- What the task asks
Within the records below, reproduce without change the lines from the line that has "ATOM 189 C CA" through the line that has "ATOM 218 N N", and only those.

- Recorded information
........

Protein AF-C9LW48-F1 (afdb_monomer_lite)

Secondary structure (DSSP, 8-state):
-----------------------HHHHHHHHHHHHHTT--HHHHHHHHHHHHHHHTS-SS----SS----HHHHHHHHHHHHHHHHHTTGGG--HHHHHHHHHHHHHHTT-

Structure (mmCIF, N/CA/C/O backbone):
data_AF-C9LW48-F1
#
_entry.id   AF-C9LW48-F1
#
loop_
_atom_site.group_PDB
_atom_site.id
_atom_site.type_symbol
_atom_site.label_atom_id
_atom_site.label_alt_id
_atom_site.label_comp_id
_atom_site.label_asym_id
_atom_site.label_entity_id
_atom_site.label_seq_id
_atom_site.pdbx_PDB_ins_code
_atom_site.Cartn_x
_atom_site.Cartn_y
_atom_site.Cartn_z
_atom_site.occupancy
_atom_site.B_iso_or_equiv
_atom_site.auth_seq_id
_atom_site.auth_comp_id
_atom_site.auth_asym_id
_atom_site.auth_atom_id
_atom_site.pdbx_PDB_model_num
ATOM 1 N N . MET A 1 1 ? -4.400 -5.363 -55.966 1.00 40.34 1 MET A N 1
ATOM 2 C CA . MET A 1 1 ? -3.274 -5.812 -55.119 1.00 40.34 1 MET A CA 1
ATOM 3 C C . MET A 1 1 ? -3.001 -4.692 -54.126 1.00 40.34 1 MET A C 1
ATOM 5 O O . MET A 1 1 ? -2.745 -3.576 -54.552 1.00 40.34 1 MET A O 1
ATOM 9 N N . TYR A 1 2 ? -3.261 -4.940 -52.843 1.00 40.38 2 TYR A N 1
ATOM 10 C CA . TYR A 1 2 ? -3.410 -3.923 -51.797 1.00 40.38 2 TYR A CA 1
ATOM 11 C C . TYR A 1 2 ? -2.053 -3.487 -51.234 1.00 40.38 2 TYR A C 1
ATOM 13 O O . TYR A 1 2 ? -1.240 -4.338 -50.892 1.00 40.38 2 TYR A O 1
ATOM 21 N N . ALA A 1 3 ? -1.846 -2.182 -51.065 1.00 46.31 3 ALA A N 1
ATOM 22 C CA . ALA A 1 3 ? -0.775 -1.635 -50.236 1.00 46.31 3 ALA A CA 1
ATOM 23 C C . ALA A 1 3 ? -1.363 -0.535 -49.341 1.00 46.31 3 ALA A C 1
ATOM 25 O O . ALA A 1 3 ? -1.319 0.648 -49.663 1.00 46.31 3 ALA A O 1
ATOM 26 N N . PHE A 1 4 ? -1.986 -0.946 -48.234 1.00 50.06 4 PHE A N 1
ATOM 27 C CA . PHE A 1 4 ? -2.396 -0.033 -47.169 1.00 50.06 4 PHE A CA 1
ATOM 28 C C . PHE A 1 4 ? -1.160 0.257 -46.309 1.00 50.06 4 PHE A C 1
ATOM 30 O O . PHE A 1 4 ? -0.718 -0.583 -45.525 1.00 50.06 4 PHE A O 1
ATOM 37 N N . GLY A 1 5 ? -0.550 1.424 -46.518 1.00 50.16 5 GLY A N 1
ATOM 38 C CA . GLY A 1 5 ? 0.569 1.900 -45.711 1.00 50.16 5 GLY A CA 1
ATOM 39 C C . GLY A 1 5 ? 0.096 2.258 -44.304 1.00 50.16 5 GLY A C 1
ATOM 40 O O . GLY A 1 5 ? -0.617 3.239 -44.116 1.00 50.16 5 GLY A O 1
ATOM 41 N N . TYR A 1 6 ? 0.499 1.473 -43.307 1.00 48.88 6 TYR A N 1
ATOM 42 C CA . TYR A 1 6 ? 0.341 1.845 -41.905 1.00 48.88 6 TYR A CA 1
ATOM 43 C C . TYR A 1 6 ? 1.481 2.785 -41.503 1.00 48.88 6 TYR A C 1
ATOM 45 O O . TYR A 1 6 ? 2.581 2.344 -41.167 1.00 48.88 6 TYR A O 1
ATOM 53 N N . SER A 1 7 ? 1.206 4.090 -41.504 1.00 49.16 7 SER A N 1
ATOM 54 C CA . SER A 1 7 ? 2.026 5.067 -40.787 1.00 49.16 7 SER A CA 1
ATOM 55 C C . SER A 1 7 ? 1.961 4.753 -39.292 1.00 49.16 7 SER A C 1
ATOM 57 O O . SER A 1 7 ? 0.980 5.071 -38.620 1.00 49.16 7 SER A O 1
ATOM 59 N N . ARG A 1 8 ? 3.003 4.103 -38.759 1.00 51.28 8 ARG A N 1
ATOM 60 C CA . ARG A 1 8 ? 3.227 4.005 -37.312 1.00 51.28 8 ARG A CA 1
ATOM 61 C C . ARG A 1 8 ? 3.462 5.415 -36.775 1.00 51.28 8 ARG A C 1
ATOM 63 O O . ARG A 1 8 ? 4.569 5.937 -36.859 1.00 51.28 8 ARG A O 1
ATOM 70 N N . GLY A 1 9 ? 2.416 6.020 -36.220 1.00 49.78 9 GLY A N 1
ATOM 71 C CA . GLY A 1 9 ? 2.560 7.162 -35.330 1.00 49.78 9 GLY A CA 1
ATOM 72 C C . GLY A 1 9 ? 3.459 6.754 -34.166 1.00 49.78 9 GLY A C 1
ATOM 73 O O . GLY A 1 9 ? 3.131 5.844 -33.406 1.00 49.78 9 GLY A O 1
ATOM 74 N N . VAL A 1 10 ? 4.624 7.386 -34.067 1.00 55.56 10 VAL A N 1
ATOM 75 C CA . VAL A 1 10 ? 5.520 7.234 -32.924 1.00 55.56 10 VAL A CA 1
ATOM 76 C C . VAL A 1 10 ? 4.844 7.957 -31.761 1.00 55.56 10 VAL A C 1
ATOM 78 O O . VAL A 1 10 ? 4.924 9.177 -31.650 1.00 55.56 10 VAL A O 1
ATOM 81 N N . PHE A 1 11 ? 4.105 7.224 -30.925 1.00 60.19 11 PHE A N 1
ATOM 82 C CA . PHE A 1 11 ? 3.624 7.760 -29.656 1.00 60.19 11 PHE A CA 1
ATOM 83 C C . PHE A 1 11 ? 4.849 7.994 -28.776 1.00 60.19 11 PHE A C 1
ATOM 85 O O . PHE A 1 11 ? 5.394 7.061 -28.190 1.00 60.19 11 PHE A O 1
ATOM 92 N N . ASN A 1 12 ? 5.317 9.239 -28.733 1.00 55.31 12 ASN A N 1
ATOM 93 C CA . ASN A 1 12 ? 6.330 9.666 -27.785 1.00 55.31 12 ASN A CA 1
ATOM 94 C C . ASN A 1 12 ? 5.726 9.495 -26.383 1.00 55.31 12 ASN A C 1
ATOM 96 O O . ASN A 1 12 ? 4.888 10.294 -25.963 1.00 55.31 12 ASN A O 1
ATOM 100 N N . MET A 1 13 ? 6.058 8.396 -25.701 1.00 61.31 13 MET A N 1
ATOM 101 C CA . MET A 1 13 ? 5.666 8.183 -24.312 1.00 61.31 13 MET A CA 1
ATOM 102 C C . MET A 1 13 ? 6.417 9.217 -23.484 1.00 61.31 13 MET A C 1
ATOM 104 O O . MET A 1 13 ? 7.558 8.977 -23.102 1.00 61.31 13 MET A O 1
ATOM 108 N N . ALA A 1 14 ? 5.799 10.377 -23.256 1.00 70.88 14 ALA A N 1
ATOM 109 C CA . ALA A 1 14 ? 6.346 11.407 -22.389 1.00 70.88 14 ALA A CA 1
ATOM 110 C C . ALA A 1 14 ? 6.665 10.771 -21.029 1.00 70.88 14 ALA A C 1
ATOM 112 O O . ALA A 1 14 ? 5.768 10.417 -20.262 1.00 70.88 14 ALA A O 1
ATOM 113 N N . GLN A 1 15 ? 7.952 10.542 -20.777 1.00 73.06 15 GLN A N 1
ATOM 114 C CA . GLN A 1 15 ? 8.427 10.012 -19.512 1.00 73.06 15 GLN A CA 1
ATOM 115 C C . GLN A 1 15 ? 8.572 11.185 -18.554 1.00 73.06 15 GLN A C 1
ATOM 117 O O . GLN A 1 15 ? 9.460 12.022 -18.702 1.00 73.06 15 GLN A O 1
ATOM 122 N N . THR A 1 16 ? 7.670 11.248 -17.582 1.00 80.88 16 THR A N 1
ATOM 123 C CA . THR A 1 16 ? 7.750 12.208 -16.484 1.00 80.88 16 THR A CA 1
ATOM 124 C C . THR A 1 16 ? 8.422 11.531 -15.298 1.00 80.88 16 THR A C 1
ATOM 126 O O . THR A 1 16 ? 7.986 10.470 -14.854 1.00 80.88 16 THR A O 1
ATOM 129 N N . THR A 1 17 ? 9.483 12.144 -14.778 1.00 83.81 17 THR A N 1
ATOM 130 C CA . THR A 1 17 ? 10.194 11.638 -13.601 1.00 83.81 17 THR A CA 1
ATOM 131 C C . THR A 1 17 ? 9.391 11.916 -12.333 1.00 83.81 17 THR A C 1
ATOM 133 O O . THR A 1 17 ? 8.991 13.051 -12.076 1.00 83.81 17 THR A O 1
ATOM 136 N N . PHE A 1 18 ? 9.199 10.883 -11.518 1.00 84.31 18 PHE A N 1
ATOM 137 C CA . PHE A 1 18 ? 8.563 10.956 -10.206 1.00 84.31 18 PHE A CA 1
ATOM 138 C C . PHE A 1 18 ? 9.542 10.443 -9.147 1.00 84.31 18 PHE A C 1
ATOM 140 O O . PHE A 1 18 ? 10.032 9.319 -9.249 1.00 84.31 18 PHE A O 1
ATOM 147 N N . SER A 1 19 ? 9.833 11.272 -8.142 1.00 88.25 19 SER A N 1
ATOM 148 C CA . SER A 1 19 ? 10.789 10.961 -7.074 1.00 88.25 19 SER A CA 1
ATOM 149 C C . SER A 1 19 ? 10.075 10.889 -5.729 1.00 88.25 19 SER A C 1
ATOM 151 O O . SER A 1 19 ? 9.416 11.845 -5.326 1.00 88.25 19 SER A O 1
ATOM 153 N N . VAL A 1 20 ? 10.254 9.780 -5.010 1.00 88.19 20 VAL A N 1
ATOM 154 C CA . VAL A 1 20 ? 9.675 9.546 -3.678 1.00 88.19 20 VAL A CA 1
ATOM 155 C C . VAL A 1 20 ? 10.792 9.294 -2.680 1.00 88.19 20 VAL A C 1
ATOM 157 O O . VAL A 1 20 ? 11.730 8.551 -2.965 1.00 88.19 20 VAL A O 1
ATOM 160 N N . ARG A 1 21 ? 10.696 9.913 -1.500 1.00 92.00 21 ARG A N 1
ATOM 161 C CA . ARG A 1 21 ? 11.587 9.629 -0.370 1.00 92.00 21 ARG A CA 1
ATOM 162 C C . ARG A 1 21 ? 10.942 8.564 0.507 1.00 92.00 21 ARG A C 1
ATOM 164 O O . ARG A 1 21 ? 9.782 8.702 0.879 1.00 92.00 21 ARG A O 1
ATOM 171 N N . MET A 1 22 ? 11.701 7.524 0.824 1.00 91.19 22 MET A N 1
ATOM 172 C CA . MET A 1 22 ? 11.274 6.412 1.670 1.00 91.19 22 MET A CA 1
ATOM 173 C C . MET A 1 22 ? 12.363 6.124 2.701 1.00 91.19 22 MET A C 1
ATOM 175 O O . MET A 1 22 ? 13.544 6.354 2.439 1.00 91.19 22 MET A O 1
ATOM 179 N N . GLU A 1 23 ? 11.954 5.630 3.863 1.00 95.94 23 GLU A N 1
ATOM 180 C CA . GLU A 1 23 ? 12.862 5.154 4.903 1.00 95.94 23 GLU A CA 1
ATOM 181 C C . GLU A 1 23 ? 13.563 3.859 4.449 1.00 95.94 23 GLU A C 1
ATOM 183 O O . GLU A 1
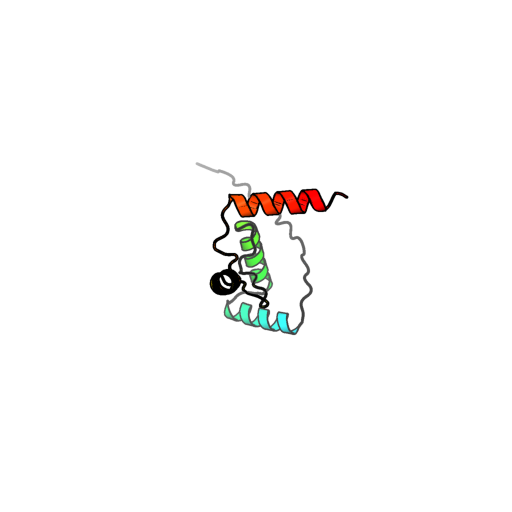 23 ? 13.011 3.080 3.664 1.00 95.94 23 GLU A O 1
ATOM 188 N N . GLU A 1 24 ? 14.812 3.653 4.878 1.00 94.25 24 GLU A N 1
ATOM 189 C CA . GLU A 1 24 ? 15.655 2.575 4.345 1.00 94.25 24 GLU A CA 1
ATOM 190 C C . GLU A 1 24 ? 15.103 1.186 4.689 1.00 94.25 24 GLU A C 1
ATOM 192 O O . GLU A 1 24 ? 15.076 0.307 3.822 1.00 94.25 24 GLU A O 1
ATOM 197 N N . GLY A 1 25 ? 14.616 0.993 5.919 1.00 95.19 25 GLY A N 1
ATOM 198 C CA . GLY A 1 25 ? 14.014 -0.262 6.356 1.00 95.19 25 GLY A CA 1
ATOM 199 C C . GLY A 1 25 ? 12.779 -0.615 5.532 1.00 95.19 25 GLY A C 1
ATOM 200 O O . GLY A 1 25 ? 12.676 -1.733 5.020 1.00 95.19 25 GLY A O 1
ATOM 201 N N . LEU A 1 26 ? 11.880 0.353 5.330 1.00 93.44 26 LEU A N 1
ATOM 202 C CA . LEU A 1 26 ? 10.689 0.179 4.496 1.00 93.44 26 LEU A CA 1
ATOM 203 C C . LEU A 1 26 ? 11.040 -0.156 3.037 1.00 93.44 26 LEU A C 1
ATOM 205 O O . LEU A 1 26 ? 10.427 -1.041 2.439 1.00 93.44 26 LEU A O 1
ATOM 209 N N . LYS A 1 27 ? 12.050 0.511 2.463 1.00 93.00 27 LYS A N 1
ATOM 210 C CA . LYS A 1 27 ? 12.510 0.235 1.094 1.00 93.00 27 LYS A CA 1
ATOM 211 C C . LYS A 1 27 ? 12.979 -1.216 0.944 1.00 93.00 27 LYS A C 1
ATOM 213 O O . LYS A 1 27 ? 12.580 -1.871 -0.016 1.00 93.00 27 LYS A O 1
ATOM 218 N N . ARG A 1 28 ? 13.795 -1.719 1.879 1.00 94.62 28 ARG A N 1
ATOM 219 C CA . ARG A 1 28 ? 14.311 -3.101 1.839 1.00 94.62 28 ARG A CA 1
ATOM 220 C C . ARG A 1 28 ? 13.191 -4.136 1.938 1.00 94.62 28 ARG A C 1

........

- Solution
ATOM 189 C CA . GLU A 1 24 ? 15.655 2.575 4.345 1.00 94.25 24 GLU A CA 1
ATOM 190 C C . GLU A 1 24 ? 15.103 1.186 4.689 1.00 94.25 24 GLU A C 1
ATOM 192 O O . GLU A 1 24 ? 15.076 0.307 3.822 1.00 94.25 24 GLU A O 1
ATOM 197 N N . GLY A 1 25 ? 14.616 0.993 5.919 1.00 95.19 25 GLY A N 1
ATOM 198 C CA . GLY A 1 25 ? 14.014 -0.262 6.356 1.00 95.19 25 GLY A CA 1
ATOM 199 C C . GLY A 1 25 ? 12.779 -0.615 5.532 1.00 95.19 25 GLY A C 1
ATOM 200 O O . GLY A 1 25 ? 12.676 -1.733 5.020 1.00 95.19 25 GLY A O 1
ATOM 201 N N . LEU A 1 26 ? 11.880 0.353 5.330 1.00 93.44 26 LEU A N 1
ATOM 202 C CA . LEU A 1 26 ? 10.689 0.179 4.496 1.00 93.44 26 LEU A CA 1
ATOM 203 C C . LEU A 1 26 ? 11.040 -0.156 3.037 1.00 93.44 26 LEU A C 1
ATOM 205 O O . LEU A 1 26 ? 10.427 -1.041 2.439 1.00 93.44 26 LEU A O 1
ATOM 209 N N . LYS A 1 27 ? 12.050 0.511 2.463 1.00 93.00 27 LYS A N 1
ATOM 210 C CA . LYS A 1 27 ? 12.510 0.235 1.094 1.00 93.00 27 LYS A CA 1
ATOM 211 C C . LYS A 1 27 ? 12.979 -1.216 0.944 1.00 93.00 27 LYS A C 1
ATOM 213 O O . LYS A 1 27 ? 12.580 -1.871 -0.016 1.00 93.00 27 LYS A O 1
ATOM 218 N N . ARG A 1 28 ? 13.795 -1.719 1.879 1.00 94.62 28 ARG A N 1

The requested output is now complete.